Ele faz estas perguntas como formas de entender o que pode ser transformador na rotina. Para ele, o viajar não é a respeito deixar a casa e sim promover uma mudança de hábitos. Eu achei isso tão interessante, pois eu sempre vejo a experiência da viagem como algo que promove uma mudança de olhar, mas não de rotina. O viajar por si só seria já essa saída da rotina. Fiz essa reflexão e percebi, por exemplo, que tenho tendência a ter uma vida mais pacata e tranquila quando estou em casa.
Em seu TED Talk, Where is Home?, ele reflete sobre os espaços que escolher atribuir o valor de casa, independente da forma como o visitamos, seja com visto de turista ou residente, como os locais nos vêem, e como a nossa percepção a respeito disso muda. Para isso, o autor revisita suas origens e comenta como mesmo sendo considerado por outros indiano, ele não se vê desta forma e nem nunca foi à Índia. Ele faz essa reflexão acerca do lar e do viajar e como muitas pessoas tem deixado seus países de origem se instalando em novos países, o que as afasta muitas vezes do que é conhecido.

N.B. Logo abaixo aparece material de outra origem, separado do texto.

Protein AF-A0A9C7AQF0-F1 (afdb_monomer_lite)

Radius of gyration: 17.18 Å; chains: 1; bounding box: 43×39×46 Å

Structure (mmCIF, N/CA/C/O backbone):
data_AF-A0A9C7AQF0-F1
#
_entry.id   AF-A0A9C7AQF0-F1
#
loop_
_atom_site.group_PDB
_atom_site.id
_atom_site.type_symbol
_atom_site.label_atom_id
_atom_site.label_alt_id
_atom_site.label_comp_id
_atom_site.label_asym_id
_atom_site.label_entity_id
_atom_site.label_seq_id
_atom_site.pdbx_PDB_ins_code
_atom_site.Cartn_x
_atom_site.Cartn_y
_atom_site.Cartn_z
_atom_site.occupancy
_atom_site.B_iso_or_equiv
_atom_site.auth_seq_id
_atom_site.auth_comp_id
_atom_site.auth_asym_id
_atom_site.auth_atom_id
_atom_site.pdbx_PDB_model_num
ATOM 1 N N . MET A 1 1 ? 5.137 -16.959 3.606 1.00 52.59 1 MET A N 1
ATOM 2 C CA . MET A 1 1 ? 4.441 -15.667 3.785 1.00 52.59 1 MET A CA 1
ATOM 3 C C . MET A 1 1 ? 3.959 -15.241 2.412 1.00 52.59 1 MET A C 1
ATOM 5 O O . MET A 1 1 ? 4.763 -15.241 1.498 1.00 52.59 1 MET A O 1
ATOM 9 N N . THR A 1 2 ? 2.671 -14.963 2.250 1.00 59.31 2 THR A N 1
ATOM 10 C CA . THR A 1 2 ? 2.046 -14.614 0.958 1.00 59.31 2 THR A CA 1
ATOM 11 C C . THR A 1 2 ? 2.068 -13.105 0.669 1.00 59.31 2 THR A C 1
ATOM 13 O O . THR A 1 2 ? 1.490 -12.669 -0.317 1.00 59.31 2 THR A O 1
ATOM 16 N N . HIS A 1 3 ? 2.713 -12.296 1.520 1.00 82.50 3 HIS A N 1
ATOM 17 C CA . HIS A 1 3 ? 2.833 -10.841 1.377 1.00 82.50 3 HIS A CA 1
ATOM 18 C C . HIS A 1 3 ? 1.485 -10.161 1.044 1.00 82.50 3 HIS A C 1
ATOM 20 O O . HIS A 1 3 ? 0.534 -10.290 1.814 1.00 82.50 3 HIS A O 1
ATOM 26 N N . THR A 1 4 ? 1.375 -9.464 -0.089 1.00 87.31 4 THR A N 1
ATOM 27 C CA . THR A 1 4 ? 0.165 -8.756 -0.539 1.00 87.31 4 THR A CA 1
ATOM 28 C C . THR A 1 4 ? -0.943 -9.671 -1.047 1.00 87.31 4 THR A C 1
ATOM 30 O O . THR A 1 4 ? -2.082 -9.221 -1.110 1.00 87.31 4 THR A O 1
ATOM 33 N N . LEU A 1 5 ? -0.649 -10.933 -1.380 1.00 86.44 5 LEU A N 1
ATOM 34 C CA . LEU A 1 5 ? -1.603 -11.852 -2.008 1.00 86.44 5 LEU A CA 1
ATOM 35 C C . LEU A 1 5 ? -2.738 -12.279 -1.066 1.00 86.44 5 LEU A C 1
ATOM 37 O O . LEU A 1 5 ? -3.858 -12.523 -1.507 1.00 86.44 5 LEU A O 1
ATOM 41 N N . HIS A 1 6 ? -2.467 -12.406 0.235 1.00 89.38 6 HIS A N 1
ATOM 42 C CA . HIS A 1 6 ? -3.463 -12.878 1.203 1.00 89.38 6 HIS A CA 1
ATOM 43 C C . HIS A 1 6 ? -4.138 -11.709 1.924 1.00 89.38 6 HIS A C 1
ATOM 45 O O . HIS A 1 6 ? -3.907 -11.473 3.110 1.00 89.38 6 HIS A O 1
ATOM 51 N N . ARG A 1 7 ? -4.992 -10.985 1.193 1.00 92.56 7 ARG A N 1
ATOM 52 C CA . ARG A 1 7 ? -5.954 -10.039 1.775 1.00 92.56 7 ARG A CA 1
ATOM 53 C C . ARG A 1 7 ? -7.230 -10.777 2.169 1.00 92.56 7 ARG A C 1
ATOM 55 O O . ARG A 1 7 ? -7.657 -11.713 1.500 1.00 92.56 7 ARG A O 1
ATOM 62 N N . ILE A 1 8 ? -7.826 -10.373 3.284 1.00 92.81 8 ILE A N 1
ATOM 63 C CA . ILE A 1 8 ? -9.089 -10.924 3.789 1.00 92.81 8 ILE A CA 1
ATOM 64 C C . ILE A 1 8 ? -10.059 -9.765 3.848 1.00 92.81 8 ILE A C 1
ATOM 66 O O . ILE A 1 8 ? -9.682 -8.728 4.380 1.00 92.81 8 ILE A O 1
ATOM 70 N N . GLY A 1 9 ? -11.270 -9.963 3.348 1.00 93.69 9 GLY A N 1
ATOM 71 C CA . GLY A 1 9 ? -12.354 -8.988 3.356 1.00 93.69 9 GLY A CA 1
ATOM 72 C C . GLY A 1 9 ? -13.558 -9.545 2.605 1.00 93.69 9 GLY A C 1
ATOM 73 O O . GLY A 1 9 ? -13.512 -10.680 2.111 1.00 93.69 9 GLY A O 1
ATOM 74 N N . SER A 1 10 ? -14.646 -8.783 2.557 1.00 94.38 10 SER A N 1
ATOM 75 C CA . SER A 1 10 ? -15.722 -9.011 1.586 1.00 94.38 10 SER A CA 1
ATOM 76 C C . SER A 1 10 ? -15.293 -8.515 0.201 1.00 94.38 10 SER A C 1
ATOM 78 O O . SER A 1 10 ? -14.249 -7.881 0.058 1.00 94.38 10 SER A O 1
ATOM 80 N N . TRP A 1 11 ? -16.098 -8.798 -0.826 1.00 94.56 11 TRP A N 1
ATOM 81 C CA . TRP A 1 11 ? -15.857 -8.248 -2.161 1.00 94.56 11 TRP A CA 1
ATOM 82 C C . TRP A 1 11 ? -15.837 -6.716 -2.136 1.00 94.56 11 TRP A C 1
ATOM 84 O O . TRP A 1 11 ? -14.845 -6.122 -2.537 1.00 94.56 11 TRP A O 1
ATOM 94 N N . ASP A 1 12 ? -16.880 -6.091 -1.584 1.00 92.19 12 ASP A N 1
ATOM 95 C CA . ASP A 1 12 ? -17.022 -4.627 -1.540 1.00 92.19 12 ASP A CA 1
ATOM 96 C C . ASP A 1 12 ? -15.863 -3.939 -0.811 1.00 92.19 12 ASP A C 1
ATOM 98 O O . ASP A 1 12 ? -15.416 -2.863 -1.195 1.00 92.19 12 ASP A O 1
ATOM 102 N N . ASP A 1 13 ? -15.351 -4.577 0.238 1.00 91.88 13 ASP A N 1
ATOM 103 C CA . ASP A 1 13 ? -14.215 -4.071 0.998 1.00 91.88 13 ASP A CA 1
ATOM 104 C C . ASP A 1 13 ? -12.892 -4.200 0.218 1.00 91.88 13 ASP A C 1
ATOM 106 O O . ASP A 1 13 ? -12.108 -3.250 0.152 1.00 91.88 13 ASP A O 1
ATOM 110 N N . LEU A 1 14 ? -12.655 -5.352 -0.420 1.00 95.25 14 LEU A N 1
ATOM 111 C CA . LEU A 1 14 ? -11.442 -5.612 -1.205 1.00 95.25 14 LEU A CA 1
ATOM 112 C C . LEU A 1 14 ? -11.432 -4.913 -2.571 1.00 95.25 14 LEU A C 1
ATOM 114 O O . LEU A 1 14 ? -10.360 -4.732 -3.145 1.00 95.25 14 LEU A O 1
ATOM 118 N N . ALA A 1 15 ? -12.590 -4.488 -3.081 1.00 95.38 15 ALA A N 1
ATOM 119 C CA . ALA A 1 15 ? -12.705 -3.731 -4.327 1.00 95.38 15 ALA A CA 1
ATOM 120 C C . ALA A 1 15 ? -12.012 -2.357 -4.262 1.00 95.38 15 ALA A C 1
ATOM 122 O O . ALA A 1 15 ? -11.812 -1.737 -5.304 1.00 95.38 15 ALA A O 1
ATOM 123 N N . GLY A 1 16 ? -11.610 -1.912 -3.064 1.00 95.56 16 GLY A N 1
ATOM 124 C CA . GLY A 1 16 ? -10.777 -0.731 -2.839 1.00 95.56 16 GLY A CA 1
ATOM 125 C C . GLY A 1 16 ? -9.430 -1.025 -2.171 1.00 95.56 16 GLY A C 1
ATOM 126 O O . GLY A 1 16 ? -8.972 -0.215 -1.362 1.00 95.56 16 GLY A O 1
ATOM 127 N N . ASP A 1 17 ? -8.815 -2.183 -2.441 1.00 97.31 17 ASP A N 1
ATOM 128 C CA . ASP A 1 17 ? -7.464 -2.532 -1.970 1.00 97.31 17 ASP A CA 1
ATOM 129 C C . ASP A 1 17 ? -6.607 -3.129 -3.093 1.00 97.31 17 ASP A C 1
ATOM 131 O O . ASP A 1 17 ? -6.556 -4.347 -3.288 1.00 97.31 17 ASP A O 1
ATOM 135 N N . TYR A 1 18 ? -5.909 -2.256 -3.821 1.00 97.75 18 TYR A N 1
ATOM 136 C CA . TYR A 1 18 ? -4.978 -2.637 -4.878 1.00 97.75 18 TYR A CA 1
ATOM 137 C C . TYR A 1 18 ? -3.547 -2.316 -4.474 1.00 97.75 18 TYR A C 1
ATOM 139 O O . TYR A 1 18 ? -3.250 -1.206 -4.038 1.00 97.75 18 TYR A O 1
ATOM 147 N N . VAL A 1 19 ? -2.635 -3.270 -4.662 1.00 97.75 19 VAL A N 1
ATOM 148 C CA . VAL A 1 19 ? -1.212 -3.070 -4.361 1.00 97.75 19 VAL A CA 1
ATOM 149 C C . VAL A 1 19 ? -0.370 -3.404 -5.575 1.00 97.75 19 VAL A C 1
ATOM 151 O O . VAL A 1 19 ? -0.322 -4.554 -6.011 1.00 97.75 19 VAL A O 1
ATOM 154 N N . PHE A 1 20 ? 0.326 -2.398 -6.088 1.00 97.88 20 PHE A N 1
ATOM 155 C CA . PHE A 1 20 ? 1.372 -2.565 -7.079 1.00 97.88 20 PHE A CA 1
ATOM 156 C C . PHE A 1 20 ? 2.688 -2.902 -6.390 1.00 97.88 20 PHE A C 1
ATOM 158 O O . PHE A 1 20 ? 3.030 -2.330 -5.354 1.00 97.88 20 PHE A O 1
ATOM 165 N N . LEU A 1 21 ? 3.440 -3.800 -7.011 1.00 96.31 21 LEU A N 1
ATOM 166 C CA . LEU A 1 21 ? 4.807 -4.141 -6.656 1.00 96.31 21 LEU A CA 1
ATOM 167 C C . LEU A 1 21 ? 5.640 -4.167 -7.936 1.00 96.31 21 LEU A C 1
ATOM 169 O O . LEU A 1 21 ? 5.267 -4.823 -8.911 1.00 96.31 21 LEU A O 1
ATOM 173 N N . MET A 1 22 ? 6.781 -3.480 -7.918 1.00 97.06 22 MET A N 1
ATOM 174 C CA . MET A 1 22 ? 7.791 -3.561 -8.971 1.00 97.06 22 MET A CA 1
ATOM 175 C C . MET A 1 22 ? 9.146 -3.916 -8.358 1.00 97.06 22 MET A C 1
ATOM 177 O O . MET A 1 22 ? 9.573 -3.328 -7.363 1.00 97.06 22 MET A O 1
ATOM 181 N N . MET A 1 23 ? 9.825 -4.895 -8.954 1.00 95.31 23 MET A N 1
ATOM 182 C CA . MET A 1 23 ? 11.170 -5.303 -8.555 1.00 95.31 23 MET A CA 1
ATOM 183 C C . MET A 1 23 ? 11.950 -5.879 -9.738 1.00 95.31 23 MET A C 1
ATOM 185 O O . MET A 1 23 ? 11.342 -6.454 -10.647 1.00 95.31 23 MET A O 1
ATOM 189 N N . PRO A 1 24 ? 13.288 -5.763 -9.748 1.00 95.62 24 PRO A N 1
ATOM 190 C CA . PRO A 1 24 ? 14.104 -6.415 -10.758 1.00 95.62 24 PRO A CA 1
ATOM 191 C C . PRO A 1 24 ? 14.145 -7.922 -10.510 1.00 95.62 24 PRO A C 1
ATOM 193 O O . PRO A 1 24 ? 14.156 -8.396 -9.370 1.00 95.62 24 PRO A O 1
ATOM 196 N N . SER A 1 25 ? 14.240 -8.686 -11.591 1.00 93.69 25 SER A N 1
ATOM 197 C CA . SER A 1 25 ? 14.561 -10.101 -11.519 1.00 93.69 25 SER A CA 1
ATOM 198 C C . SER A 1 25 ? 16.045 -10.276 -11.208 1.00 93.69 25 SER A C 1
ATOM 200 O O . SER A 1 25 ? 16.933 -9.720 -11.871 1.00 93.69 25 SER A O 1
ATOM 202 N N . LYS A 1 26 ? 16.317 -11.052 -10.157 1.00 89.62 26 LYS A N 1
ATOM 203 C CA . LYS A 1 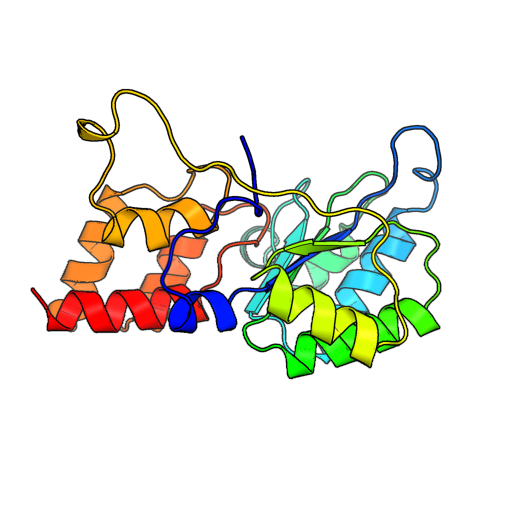26 ? 17.667 -11.275 -9.642 1.00 89.62 26 LYS A CA 1
ATOM 204 C C . LYS A 1 26 ? 18.550 -11.888 -10.729 1.00 89.62 26 LYS A C 1
ATOM 206 O O . LYS A 1 26 ? 18.247 -12.952 -11.253 1.00 89.62 26 LYS A O 1
ATOM 211 N N . GLY A 1 27 ? 19.668 -11.224 -11.016 1.00 90.94 27 GLY A N 1
ATOM 212 C CA . GLY A 1 27 ? 20.633 -11.680 -12.019 1.00 90.94 27 GLY A CA 1
ATOM 213 C C . GLY A 1 27 ? 20.223 -11.431 -13.473 1.00 90.94 27 GLY A C 1
ATOM 214 O O . GLY A 1 27 ? 20.961 -11.845 -14.357 1.00 90.94 27 GLY A O 1
ATOM 215 N N . ILE A 1 28 ? 19.093 -10.757 -13.730 1.00 94.75 28 ILE A N 1
ATOM 216 C CA . ILE A 1 28 ? 18.642 -10.430 -15.093 1.00 94.75 28 ILE A CA 1
ATOM 217 C C . ILE A 1 28 ? 18.734 -8.923 -15.349 1.00 94.75 28 ILE A C 1
ATOM 219 O O . ILE A 1 28 ? 19.473 -8.494 -16.224 1.00 94.75 28 ILE A O 1
ATOM 223 N N . ASN A 1 29 ? 18.009 -8.108 -14.580 1.00 95.62 29 ASN A N 1
ATOM 224 C CA . ASN A 1 29 ? 17.862 -6.669 -14.837 1.00 95.62 29 ASN A CA 1
ATOM 225 C C . ASN A 1 29 ? 18.059 -5.823 -13.567 1.00 95.62 29 ASN A C 1
ATOM 227 O O . ASN A 1 29 ? 17.355 -4.844 -13.345 1.00 95.62 29 ASN A O 1
ATOM 231 N N . VAL A 1 30 ? 19.015 -6.218 -12.716 1.00 96.38 30 VAL A N 1
ATOM 232 C CA . VAL A 1 30 ? 19.325 -5.515 -11.457 1.00 96.38 30 VAL A CA 1
ATOM 233 C C . VAL A 1 30 ? 20.073 -4.204 -11.701 1.00 96.38 30 VAL A C 1
ATOM 235 O O . VAL A 1 30 ? 19.718 -3.195 -11.098 1.00 96.38 30 VAL A O 1
ATOM 238 N N . GLN A 1 31 ? 21.091 -4.210 -12.564 1.00 96.88 31 GLN A N 1
ATOM 239 C CA . GLN A 1 31 ? 21.903 -3.024 -12.836 1.00 96.88 31 GLN A CA 1
ATOM 240 C C . GLN A 1 31 ? 21.050 -1.927 -13.489 1.00 96.88 31 GLN A C 1
ATOM 242 O O . GLN A 1 31 ? 20.423 -2.164 -14.522 1.00 96.88 31 GLN A O 1
ATOM 247 N N . GLY A 1 32 ? 21.031 -0.738 -12.887 1.00 96.44 32 GLY A N 1
ATOM 248 C CA . GLY A 1 32 ? 20.230 0.401 -13.343 1.00 96.44 32 GLY A CA 1
ATOM 249 C C . GLY A 1 32 ? 18.732 0.284 -13.036 1.00 96.44 32 GLY A C 1
ATOM 250 O O . GLY A 1 32 ? 17.934 1.072 -13.545 1.00 96.44 32 GLY A O 1
ATOM 251 N N . SER A 1 33 ? 18.314 -0.689 -12.221 1.00 97.75 33 SER A N 1
ATOM 252 C CA . SER A 1 33 ? 16.907 -0.828 -11.824 1.00 97.75 33 SER A CA 1
ATOM 253 C C . SER A 1 33 ? 16.421 0.313 -10.930 1.00 97.75 33 SER A C 1
ATOM 255 O O . SER A 1 33 ? 15.251 0.666 -11.011 1.00 97.75 33 SER A O 1
ATOM 257 N N . GLY A 1 34 ? 17.285 0.940 -10.131 1.00 97.62 34 GLY A N 1
ATOM 258 C CA . GLY A 1 34 ? 16.911 1.999 -9.194 1.00 97.62 34 GLY A CA 1
ATOM 259 C C . GLY A 1 34 ? 16.254 3.202 -9.871 1.00 97.62 34 GLY A C 1
ATOM 260 O O . GLY A 1 34 ? 15.266 3.729 -9.365 1.00 97.62 34 GLY A O 1
ATOM 261 N N . GLU A 1 35 ? 16.738 3.603 -11.050 1.00 98.19 35 GLU A N 1
ATOM 262 C CA . GLU A 1 35 ? 16.119 4.679 -11.832 1.00 98.19 35 GLU A CA 1
ATOM 263 C C . GLU A 1 35 ? 14.717 4.290 -12.314 1.00 98.19 35 GLU A C 1
ATOM 265 O O . GLU A 1 35 ? 13.766 5.033 -12.096 1.00 98.19 35 GLU A O 1
ATOM 270 N N . LYS A 1 36 ? 14.562 3.078 -12.855 1.00 98.44 36 LYS A N 1
ATOM 271 C CA . LYS A 1 36 ? 13.272 2.543 -13.319 1.00 98.44 36 LYS A CA 1
ATOM 272 C C . LYS A 1 36 ? 12.253 2.433 -12.182 1.00 98.44 36 LYS A C 1
ATOM 274 O O . LYS A 1 36 ? 11.093 2.801 -12.342 1.00 98.44 36 LYS A O 1
ATOM 279 N N . LEU A 1 37 ? 12.693 1.962 -11.014 1.00 98.38 37 LEU A N 1
ATOM 280 C CA . LEU A 1 37 ? 11.870 1.867 -9.805 1.00 98.38 37 LEU A CA 1
ATOM 281 C C . LEU A 1 37 ? 11.456 3.259 -9.301 1.00 98.38 37 LEU A C 1
ATOM 283 O O . LEU A 1 37 ? 10.314 3.447 -8.881 1.00 98.38 37 LEU A O 1
ATOM 287 N N . ARG A 1 38 ? 12.350 4.254 -9.384 1.00 98.44 38 ARG A N 1
ATOM 288 C CA . ARG A 1 38 ? 12.028 5.654 -9.072 1.00 98.44 38 ARG A CA 1
ATOM 289 C C . ARG A 1 38 ? 10.996 6.218 -10.046 1.00 98.44 38 ARG A C 1
ATOM 291 O O . ARG A 1 38 ? 10.042 6.842 -9.590 1.00 98.44 38 ARG A O 1
ATOM 298 N N . THR A 1 39 ? 11.133 5.961 -11.348 1.00 98.62 39 THR A N 1
ATOM 299 C CA . THR A 1 39 ? 10.143 6.371 -12.355 1.00 98.62 39 THR A CA 1
ATOM 300 C C . THR A 1 39 ? 8.775 5.747 -12.083 1.00 98.62 39 THR A C 1
ATOM 302 O O . THR A 1 39 ? 7.771 6.451 -12.131 1.00 98.62 39 THR A O 1
ATOM 305 N N . PHE A 1 40 ? 8.717 4.466 -11.704 1.00 98.69 40 PHE A N 1
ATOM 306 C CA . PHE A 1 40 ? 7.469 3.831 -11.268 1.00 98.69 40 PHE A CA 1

Mas isso já é uma conversa para um outro post.
Até breve!
ps: Estou curiosa para ler: “A Place in the World: Finding the Meaning of Home” de Frances Mayes, autora de Sob o sol da Toscana, que será lançado no próximo 23 de Agosto. Colocarei abaixo a reprodução da descrição original do livro, tal como encontrada na Amazon.
A Place in the World explores Mayes's passion and obsessions with houses and the things that inhabit them--old books, rich food, beloved friends, transportive art. The indelible marks each refuge has left on her and how each home influenced the next serve as the foundations of its chapters.
Written in Mayes's signature intimate style, A Place in the World captures the adventure of moving on while seeking comfort in the cornerstone closest to all of us - home.
Gosto de como Mayes trabalha as questões do viajar e do habitar. Uma frase que me chamou a atenção é: “Obsessão pela casa e pelas coisas que habitam nela, como livros, comidas, amigos…“. Acho que vai ser um livro interessante! Estou ansiosa!
outra era: “O que é arquitetura pra você?” - Essa eu lembro de ter respondido que era algo perceptível por todos sentidos - como podemos ver, eu ainda levo isso a sério.